Pasalnya, BP2MI akan menjadi pihak paling bertanggung jawab untuk menjamin kepulangan mereka, sementara di sisi lain, masih ada ratusan PMI di Malaysia yang dikhawatirkan akan menjadikan jalur Krayan sebagai modus kepulangan ‘gratis’ mereka.
Kasi Perlindungan dan Pemberdayaan Masyarakat pada BP2MI Nunukan, Arbain mengatakan, sepanjang 2021, ada 3 kasus dengan 20 Pekerja Migran Indonesia (PMI) yang nekat pulang ke kampung halaman lewat perbatasan darat RI – Malaysia, dataran tinggi Krayan, dan diduga akan terus bertambah.
‘’Data yang kita dapat dari Konsulat RI disana, saat ini masih ada lebih 200 PMI yang stranded/tertahan di Malaysia akibat lockdown, kami berharap mereka tidak nekat pulang kampung lewat Krayan,’’ujarnya, Selasa (23/2/2021).
Kekhawatiran ini menjadikan BP2MI dilematis, di satu sisi mereka harus memberikan perlindungan, namun sisi lain, akan banyak anggaran Negara yang bakal keluar jika fenomena tersebut berkelanjutan.
Apalagi, Malaysia termasuk Negara dengan sebaran wabah Covid-19 yang cukup tinggi.
Menurut Arbain, kewenangan perlindungan dan jaminan keselamatan PMI, sejak mulai bekerja sampai selesai bekerja, sudah menjadi Tugas Pokok dan Fungsi BP2MI.

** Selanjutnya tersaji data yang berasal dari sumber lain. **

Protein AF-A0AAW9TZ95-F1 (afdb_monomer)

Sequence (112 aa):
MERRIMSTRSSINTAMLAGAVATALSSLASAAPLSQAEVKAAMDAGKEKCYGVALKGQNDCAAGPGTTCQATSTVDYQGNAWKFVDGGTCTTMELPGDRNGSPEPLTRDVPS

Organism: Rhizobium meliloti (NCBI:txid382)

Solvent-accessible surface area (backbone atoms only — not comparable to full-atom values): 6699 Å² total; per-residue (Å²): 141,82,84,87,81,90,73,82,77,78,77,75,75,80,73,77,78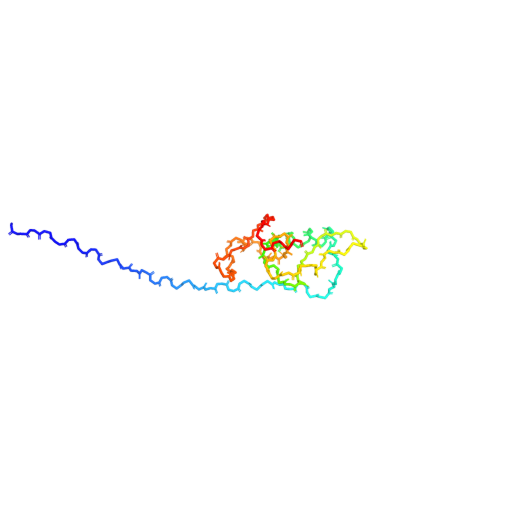,75,78,69,79,74,77,65,66,72,83,78,88,64,67,59,29,36,40,72,66,55,53,48,51,42,43,75,72,46,31,34,63,15,13,27,64,15,44,52,46,55,16,51,32,78,36,58,90,96,44,82,54,18,40,62,38,87,40,64,33,15,6,73,32,25,25,61,34,60,52,90,38,35,70,71,36,81,42,88,87,92,36,54,29,25,80,53,75,39,89,51,64,61,85,131

Secondary structure (DSSP, 8-state):
----------------------------S-SSPBPHHHHHHHHHTTEEEEET-PPTT--B-B--TT---TT---STT-TT-EEEEETT-TTT-EETTTEE-BSS--SSS---

Structure (mmCIF, N/CA/C/O backbone):
data_AF-A0AAW9TZ95-F1
#
_entry.id   AF-A0AAW9TZ95-F1
#
loop_
_atom_site.group_PDB
_atom_site.id
_atom_site.type_symbol
_atom_site.label_atom_id
_atom_site.label_alt_id
_atom_site.label_comp_id
_atom_site.label_asym_id
_atom_site.label_entity_id
_atom_site.label_seq_id
_atom_site.pdbx_PDB_ins_code
_atom_site.Cartn_x
_atom_site.Cartn_y
_atom_site.Cartn_z
_atom_site.occupancy
_atom_site.B_iso_or_equiv
_atom_site.auth_seq_id
_atom_site.auth_comp_id
_atom_site.auth_asym_id
_atom_site.auth_atom_id
_atom_site.pdbx_PDB_model_num
ATOM 1 N N . MET A 1 1 ? -23.807 -62.944 -6.383 1.00 48.69 1 MET A N 1
ATOM 2 C CA . MET A 1 1 ? -22.890 -62.929 -7.544 1.00 48.69 1 MET A CA 1
ATOM 3 C C . MET A 1 1 ? -23.635 -62.095 -8.575 1.00 48.69 1 MET A C 1
ATOM 5 O O . MET A 1 1 ? -24.733 -62.503 -8.890 1.00 48.69 1 MET A O 1
ATOM 9 N N . GLU A 1 2 ? -23.335 -60.825 -8.853 1.00 43.09 2 GLU A N 1
ATOM 10 C CA . GLU A 1 2 ? -22.095 -60.172 -9.314 1.00 43.09 2 GLU A CA 1
ATOM 11 C C . GLU A 1 2 ? -22.000 -58.731 -8.744 1.00 43.09 2 GLU A C 1
ATOM 13 O O . GLU A 1 2 ? -22.999 -58.038 -8.616 1.00 43.09 2 GLU A O 1
ATOM 18 N N . ARG A 1 3 ? -20.904 -58.387 -8.055 1.00 46.44 3 ARG A N 1
ATOM 19 C CA . ARG A 1 3 ? -19.757 -57.546 -8.478 1.00 46.44 3 ARG A CA 1
ATOM 20 C C . ARG A 1 3 ? -20.045 -56.040 -8.668 1.00 46.44 3 ARG A C 1
ATOM 22 O O . ARG A 1 3 ? -20.798 -55.606 -9.524 1.00 46.44 3 ARG A O 1
ATOM 29 N N . ARG A 1 4 ? -19.325 -55.283 -7.829 1.00 57.72 4 ARG A N 1
ATOM 30 C CA . ARG A 1 4 ? -19.125 -53.828 -7.751 1.00 57.72 4 ARG A CA 1
ATOM 31 C C . ARG A 1 4 ? -18.974 -53.139 -9.111 1.00 57.72 4 ARG A C 1
ATOM 33 O O . ARG A 1 4 ? -18.123 -53.548 -9.893 1.00 57.72 4 ARG A O 1
ATOM 40 N N . ILE A 1 5 ? -19.602 -51.970 -9.250 1.00 55.56 5 ILE A N 1
ATOM 41 C CA . ILE A 1 5 ? -19.002 -50.818 -9.937 1.00 55.56 5 ILE A CA 1
ATOM 42 C C . ILE A 1 5 ? -19.156 -49.606 -9.011 1.00 55.56 5 ILE A C 1
ATOM 44 O O . ILE A 1 5 ? -20.223 -49.016 -8.879 1.00 55.56 5 ILE A O 1
ATOM 48 N N . MET A 1 6 ? -18.061 -49.275 -8.329 1.00 54.44 6 MET A N 1
ATOM 49 C CA . MET A 1 6 ? -17.858 -47.997 -7.658 1.00 54.44 6 MET A CA 1
ATOM 50 C C . MET A 1 6 ? -17.572 -46.965 -8.751 1.00 54.44 6 MET A C 1
ATOM 52 O O . MET A 1 6 ? -16.458 -46.895 -9.259 1.00 54.44 6 MET A O 1
ATOM 56 N N . SER A 1 7 ? -18.587 -46.204 -9.151 1.00 54.59 7 SER A N 1
ATOM 57 C CA . SER A 1 7 ? -18.407 -44.978 -9.928 1.00 54.59 7 SER A CA 1
ATOM 58 C C . SER A 1 7 ? -19.043 -43.854 -9.127 1.00 54.59 7 SER A C 1
ATOM 60 O O . SER A 1 7 ? -20.212 -43.508 -9.298 1.00 54.59 7 SER A O 1
ATOM 62 N N . THR A 1 8 ? -18.285 -43.356 -8.153 1.00 43.50 8 THR A N 1
ATOM 63 C CA . THR A 1 8 ? -18.634 -42.159 -7.399 1.00 43.50 8 THR A CA 1
ATOM 64 C C . THR A 1 8 ? -18.611 -41.007 -8.395 1.00 43.50 8 THR A C 1
ATOM 66 O O . THR A 1 8 ? -17.552 -40.493 -8.747 1.00 43.50 8 THR A O 1
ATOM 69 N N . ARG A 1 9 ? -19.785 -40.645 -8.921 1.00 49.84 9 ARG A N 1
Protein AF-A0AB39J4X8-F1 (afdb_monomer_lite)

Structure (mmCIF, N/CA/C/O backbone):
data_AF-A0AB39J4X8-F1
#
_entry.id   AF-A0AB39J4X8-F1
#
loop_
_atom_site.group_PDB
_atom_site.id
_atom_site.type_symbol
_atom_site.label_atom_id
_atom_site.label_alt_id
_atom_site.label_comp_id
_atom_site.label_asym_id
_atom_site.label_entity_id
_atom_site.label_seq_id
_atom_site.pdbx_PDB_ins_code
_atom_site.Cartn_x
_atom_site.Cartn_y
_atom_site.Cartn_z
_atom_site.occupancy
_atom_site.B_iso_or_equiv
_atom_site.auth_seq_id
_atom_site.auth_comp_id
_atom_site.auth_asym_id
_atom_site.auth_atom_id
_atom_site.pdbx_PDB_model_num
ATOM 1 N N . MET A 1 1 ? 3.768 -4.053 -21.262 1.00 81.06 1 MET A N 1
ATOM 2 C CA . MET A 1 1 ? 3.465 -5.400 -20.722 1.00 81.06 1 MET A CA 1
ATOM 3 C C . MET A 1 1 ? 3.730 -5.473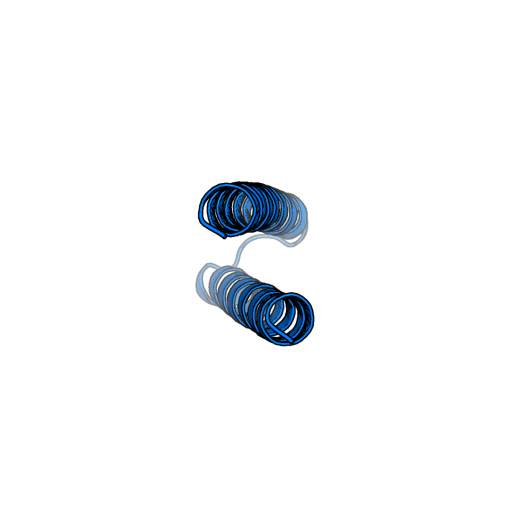 -19.222 1.00 81.06 1 MET A C 1
ATOM 5 O O . MET A 1 1 ? 2.768 -5.667 -18.497 1.00 81.06 1 MET A O 1
ATOM 9 N N . VAL A 1 2 ? 4.948 -5.202 -18.734 1.00 84.88 2 VAL A N 1
ATOM 10 C CA . VAL A 1 2 ? 5.267 -5.207 -17.284 1.00 84.88 2 VAL A CA 1
ATOM 11 C C . VAL A 1 2 ? 4.382 -4.256 -16.461 1.00 84.88 2 VAL A C 1
ATOM 13 O O . VAL A 1 2 ? 3.806 -4.676 -15.464 1.00 84.88 2 VAL A O 1
ATOM 16 N N . LEU A 1 3 ? 4.171 -3.018 -16.927 1.00 87.12 3 LEU A N 1
ATOM 17 C CA . LEU A 1 3 ? 3.287 -2.046 -16.260 1.00 87.12 3 LEU A CA 1
ATOM 18 C C . LEU A 1 3 ? 1.847 -2.547 -16.085 1.00 87.12 3 LEU A C 1
ATOM 20 O O . LEU A 1 3 ? 1.234 -2.312 -15.052 1.00 87.12 3 LEU A O 1
ATOM 24 N N . PHE A 1 4 ? 1.308 -3.258 -17.079 1.00 90.50 4 PHE A N 1
ATOM 25 C CA . PHE A 1 4 ? -0.052 -3.791 -17.007 1.00 90.50 4 PHE A CA 1
ATOM 26 C C . PHE A 1 4 ? -0.161 -4.868 -15.922 1.00 90.50 4 PHE A C 1
ATOM 28 O O . PHE A 1 4 ? -1.054 -4.801 -15.081 1.00 90.50 4 PHE A O 1
ATOM 35 N N . TYR A 1 5 ? 0.791 -5.808 -15.884 1.00 91.62 5 TYR A N 1
ATOM 36 C CA . TYR A 1 5 ? 0.853 -6.820 -14.827 1.00 91.62 5 TYR A CA 1
ATOM 37 C C . TYR A 1 5 ? 1.028 -6.191 -13.443 1.00 91.62 5 TYR A C 1
ATOM 39 O O . TYR A 1 5 ? 0.362 -6.613 -12.500 1.00 91.62 5 TYR A O 1
ATOM 47 N N . PHE A 1 6 ? 1.855 -5.148 -13.331 1.00 91.62 6 PHE A N 1
ATOM 48 C CA . PHE A 1 6 ? 2.042 -4.426 -12.077 1.00 91.62 6 PHE A CA 1
ATOM 49 C C . PHE A 1 6 ? 0.752 -3.747 -11.600 1.00 91.62 6 PHE A C 1
ATOM 51 O O . PHE A 1 6 ? 0.402 -3.877 -10.434 1.00 91.62 6 PHE A O 1
ATOM 58 N N . ILE A 1 7 ? 0.005 -3.079 -12.486 1.00 91.50 7 ILE A N 1
ATOM 59 C CA . ILE A 1 7 ? -1.268 -2.429 -12.127 1.00 91.50 7 ILE A CA 1
ATOM 60 C C . ILE A 1 7 ? -2.298 -3.460 -11.648 1.00 91.50 7 ILE A C 1
ATOM 62 O O . ILE A 1 7 ? -2.954 -3.243 -10.629 1.00 91.50 7 ILE A O 1
ATOM 66 N N . VAL A 1 8 ? -2.421 -4.596 -12.345 1.00 95.19 8 VAL A N 1
ATOM 67 C CA . VAL A 1 8 ? -3.332 -5.680 -11.939 1.00 95.19 8 VAL A CA 1
ATOM 68 C C . VAL A 1 8 ? -2.925 -6.249 -10.576 1.00 95.19 8 VAL A C 1
ATOM 70 O O . VAL A 1 8 ? -3.774 -6.428 -9.702 1.00 95.19 8 VAL A O 1
ATOM 73 N N . PHE A 1 9 ? -1.628 -6.478 -10.363 1.00 93.12 9 PHE A N 1
ATOM 74 C CA . PHE A 1 9 ? -1.098 -6.949 -9.085 1.00 93.12 9 PHE A CA 1
ATOM 75 C C . PHE A 1 9 ? -1.322 -5.935 -7.953 1.00 93.12 9 PHE A C 1
ATOM 77 O O . PHE A 1 9 ? -1.783 -6.303 -6.874 1.00 93.12 9 PHE A O 1
ATOM 84 N N . ALA A 1 10 ? -1.080 -4.649 -8.207 1.00 93.75 10 ALA A N 1
ATOM 85 C CA . ALA A 1 10 ? -1.304 -3.573 -7.251 1.00 93.75 10 ALA A CA 1
ATOM 86 C C . ALA A 1 10 ? -2.781 -3.479 -6.841 1.00 93.75 10 ALA A C 1
ATOM 88 O O . ALA A 1 10 ? -3.085 -3.421 -5.650 1.00 93.75 10 ALA A O 1
ATOM 89 N N . ALA A 1 11 ? -3.706 -3.541 -7.803 1.00 93.62 11 ALA A N 1
ATOM 90 C CA . ALA A 1 11 ? -5.141 -3.562 -7.521 1.00 93.62 11 ALA A CA 1
ATOM 91 C C . ALA A 1 11 ? -5.538 -4.781 -6.670 1.00 93.62 11 ALA A C 1
ATOM 93 O O . ALA A 1 11 ? -6.302 -4.647 -5.711 1.00 93.62 11 ALA A O 1
ATOM 94 N N . PHE A 1 12 ? -4.976 -5.956 -6.971 1.00 95.56 12 PHE A N 1
ATOM 95 C CA . PHE A 1 12 ? -5.204 -7.176 -6.196 1.00 95.56 12 PHE A CA 1
ATOM 96 C C . PHE A 1 12 ? -4.695 -7.064 -4.750 1.00 95.56 12 PHE A C 1
ATOM 9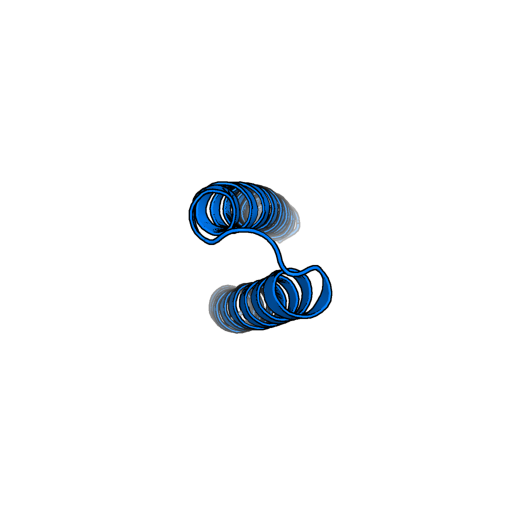8 O O . PHE A 1 12 ? -5.399 -7.461 -3.815 1.00 95.56 12 PHE A O 1
ATOM 105 N N . ILE A 1 13 ? -3.506 -6.490 -4.548 1.00 94.19 13 ILE A N 1
ATOM 106 C CA . ILE A 1 13 ? -2.927 -6.240 -3.220 1.00 94.19 13 ILE A CA 1
ATOM 107 C C . ILE A 1 13 ? -3.811 -5.277 -2.423 1.00 94.19 13 ILE A C 1
ATOM 109 O O . ILE A 1 13 ? -4.193 -5.590 -1.295 1.00 94.19 13 ILE A O 1
ATOM 113 N N . VAL A 1 14 ? -4.192 -4.139 -3.014 1.00 92.69 14 VAL A N 1
ATOM 114 C CA . VAL A 1 14 ? -5.051 -3.139 -2.358 1.00 92.69 14 VAL A CA 1
ATOM 115 C C . VAL A 1 14 ? -6.394 -3.753 -1.961 1.00 92.69 14 VAL A C 1
ATOM 117 O O . VAL A 1 14 ? -6.844 -3.576 -0.828 1.00 92.69 14 VAL A O 1
ATOM 120 N N . TYR A 1 15 ? -7.018 -4.524 -2.856 1.00 93.75 15 TYR A N 1
ATOM 121 C CA . TYR A 1 15 ? -8.272 -5.218 -2.563 1.00 93.75 15 TYR A CA 1
ATOM 122 C C . TYR A 1 15 ? -8.123 -6.219 -1.408 1.00 93.75 15 TYR A C 1
ATOM 124 O O . TYR A 1 15 ? -8.907 -6.199 -0.455 1.00 93.75 15 TYR A O 1
ATOM 132 N N . SER A 1 16 ? -7.094 -7.067 -1.464 1.00 93.50 16 SER A N 1
ATOM 133 C CA . SER A 1 16 ? -6.851 -8.102 -0.453 1.00 93.50 16 SER A CA 1
ATOM 134 C C . SER A 1 16 ? -6.614 -7.498 0.931 1.00 93.50 16 SER A C 1
ATOM 136 O O . SER A 1 16 ? -7.154 -7.985 1.927 1.00 93.50 16 SER A O 1
ATOM 138 N N . ILE A 1 17 ? -5.860 -6.402 0.996 1.00 93.44 17 ILE A N 1
ATOM 139 C CA . ILE A 1 17 ? -5.512 -5.736 2.251 1.00 93.44 17 ILE A CA 1
ATOM 140 C C . ILE A 1 17 ? -6.699 -4.963 2.829 1.00 93.44 17 ILE A C 1
ATOM 142 O O . ILE A 1 17 ? -6.937 -5.039 4.036 1.00 93.44 17 ILE A O 1
ATOM 146 N N . ASN A 1 18 ? -7.502 -4.292 2.001 1.00 92.00 18 ASN A N 1
ATOM 147 C CA . ASN A 1 18 ? -8.748 -3.675 2.464 1.00 92.00 18 ASN A CA 1
ATOM 148 C C . ASN A 1 18 ? -9.722 -4.720 3.026 1.00 92.00 18 ASN A C 1
ATOM 150 O O . ASN A 1 18 ? -10.314 -4.507 4.085 1.00 92.00 18 ASN A O 1
ATOM 154 N N . ARG A 1 19 ? -9.840 -5.888 2.380 1.00 91.50 19 ARG A N 1
ATOM 155 C CA . ARG A 1 19 ? -10.678 -6.992 2.877 1.00 91.50 19 ARG A CA 1
ATOM 156 C C . ARG A 1 19 ? -10.165 -7.553 4.207 1.00 91.50 19 ARG A C 1
ATOM 158 O O . ARG A 1 19 ? -10.963 -7.819 5.109 1.00 91.50 19 ARG A O 1
ATOM 165 N N . LEU A 1 20 ? -8.848 -7.708 4.351 1.00 90.44 20 LEU A N 1
ATOM 166 C CA . LEU A 1 20 ? -8.228 -8.137 5.607 1.00 90.44 20 LEU A CA 1
ATOM 167 C C . LEU A 1 20 ? -8.457 -7.111 6.722 1.00 90.44 20 LEU A C 1
ATOM 169 O O . LEU A 1 20 ? -8.820 -7.487 7.832 1.00 90.44 20 LEU A O 1
ATOM 173 N N . THR A 1 21 ? -8.303 -5.825 6.413 1.00 89.88 21 THR A N 1
ATOM 174 C CA . THR A 1 21 ? -8.507 -4.719 7.359 1.00 89.88 21 THR A CA 1
ATOM 175 C C . THR A 1 21 ? -9.953 -4.651 7.833 1.00 89.88 21 THR A C 1
ATOM 177 O O . THR A 1 21 ? -10.200 -4.512 9.029 1.00 89.88 21 THR A O 1
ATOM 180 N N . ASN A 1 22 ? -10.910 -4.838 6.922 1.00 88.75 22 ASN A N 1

Bahkan Pemerintah Daerah memiliki kewajiban untuk mengatasi persoalan PMI, sebagaimana dijelaskan dalam Undang-Undang Nomor 18 tahun 2017 pasal 41.
‘’Yang kita takutkan, ini menjadi modus PMI pulang kampung lewat Krayan, karena biaya kepulangan mereka sampai kampung halaman, BP2MI yang menanggung, belum lagi jika berbicara kasus Covid-19, kita dilema jadinya,’’tegasnya.
Saat ini, BP2MI Nunukan, tengah memproses pemulangan 4 PMI, masing-masing Yohanes Telly (23) asal NTT, Sukran (30) asal Lombok, Muhammad Yusri (23) dan Abdul Yuspa (27) dari Sulawesi Selatan.
Para PMI ini bekerja di Malaysia sejak 2018, dan sudah beberapa kali pulang kampung.
‘’Dari sejumlah kasus yang kami tangani, biasanya PMI masuk Malaysia awalnya menggunakan passport kerja, begitu pulang kampung, mereka kembali dengan passport pelawat, itu juga yang jadi problem kita,’’imbuhnya.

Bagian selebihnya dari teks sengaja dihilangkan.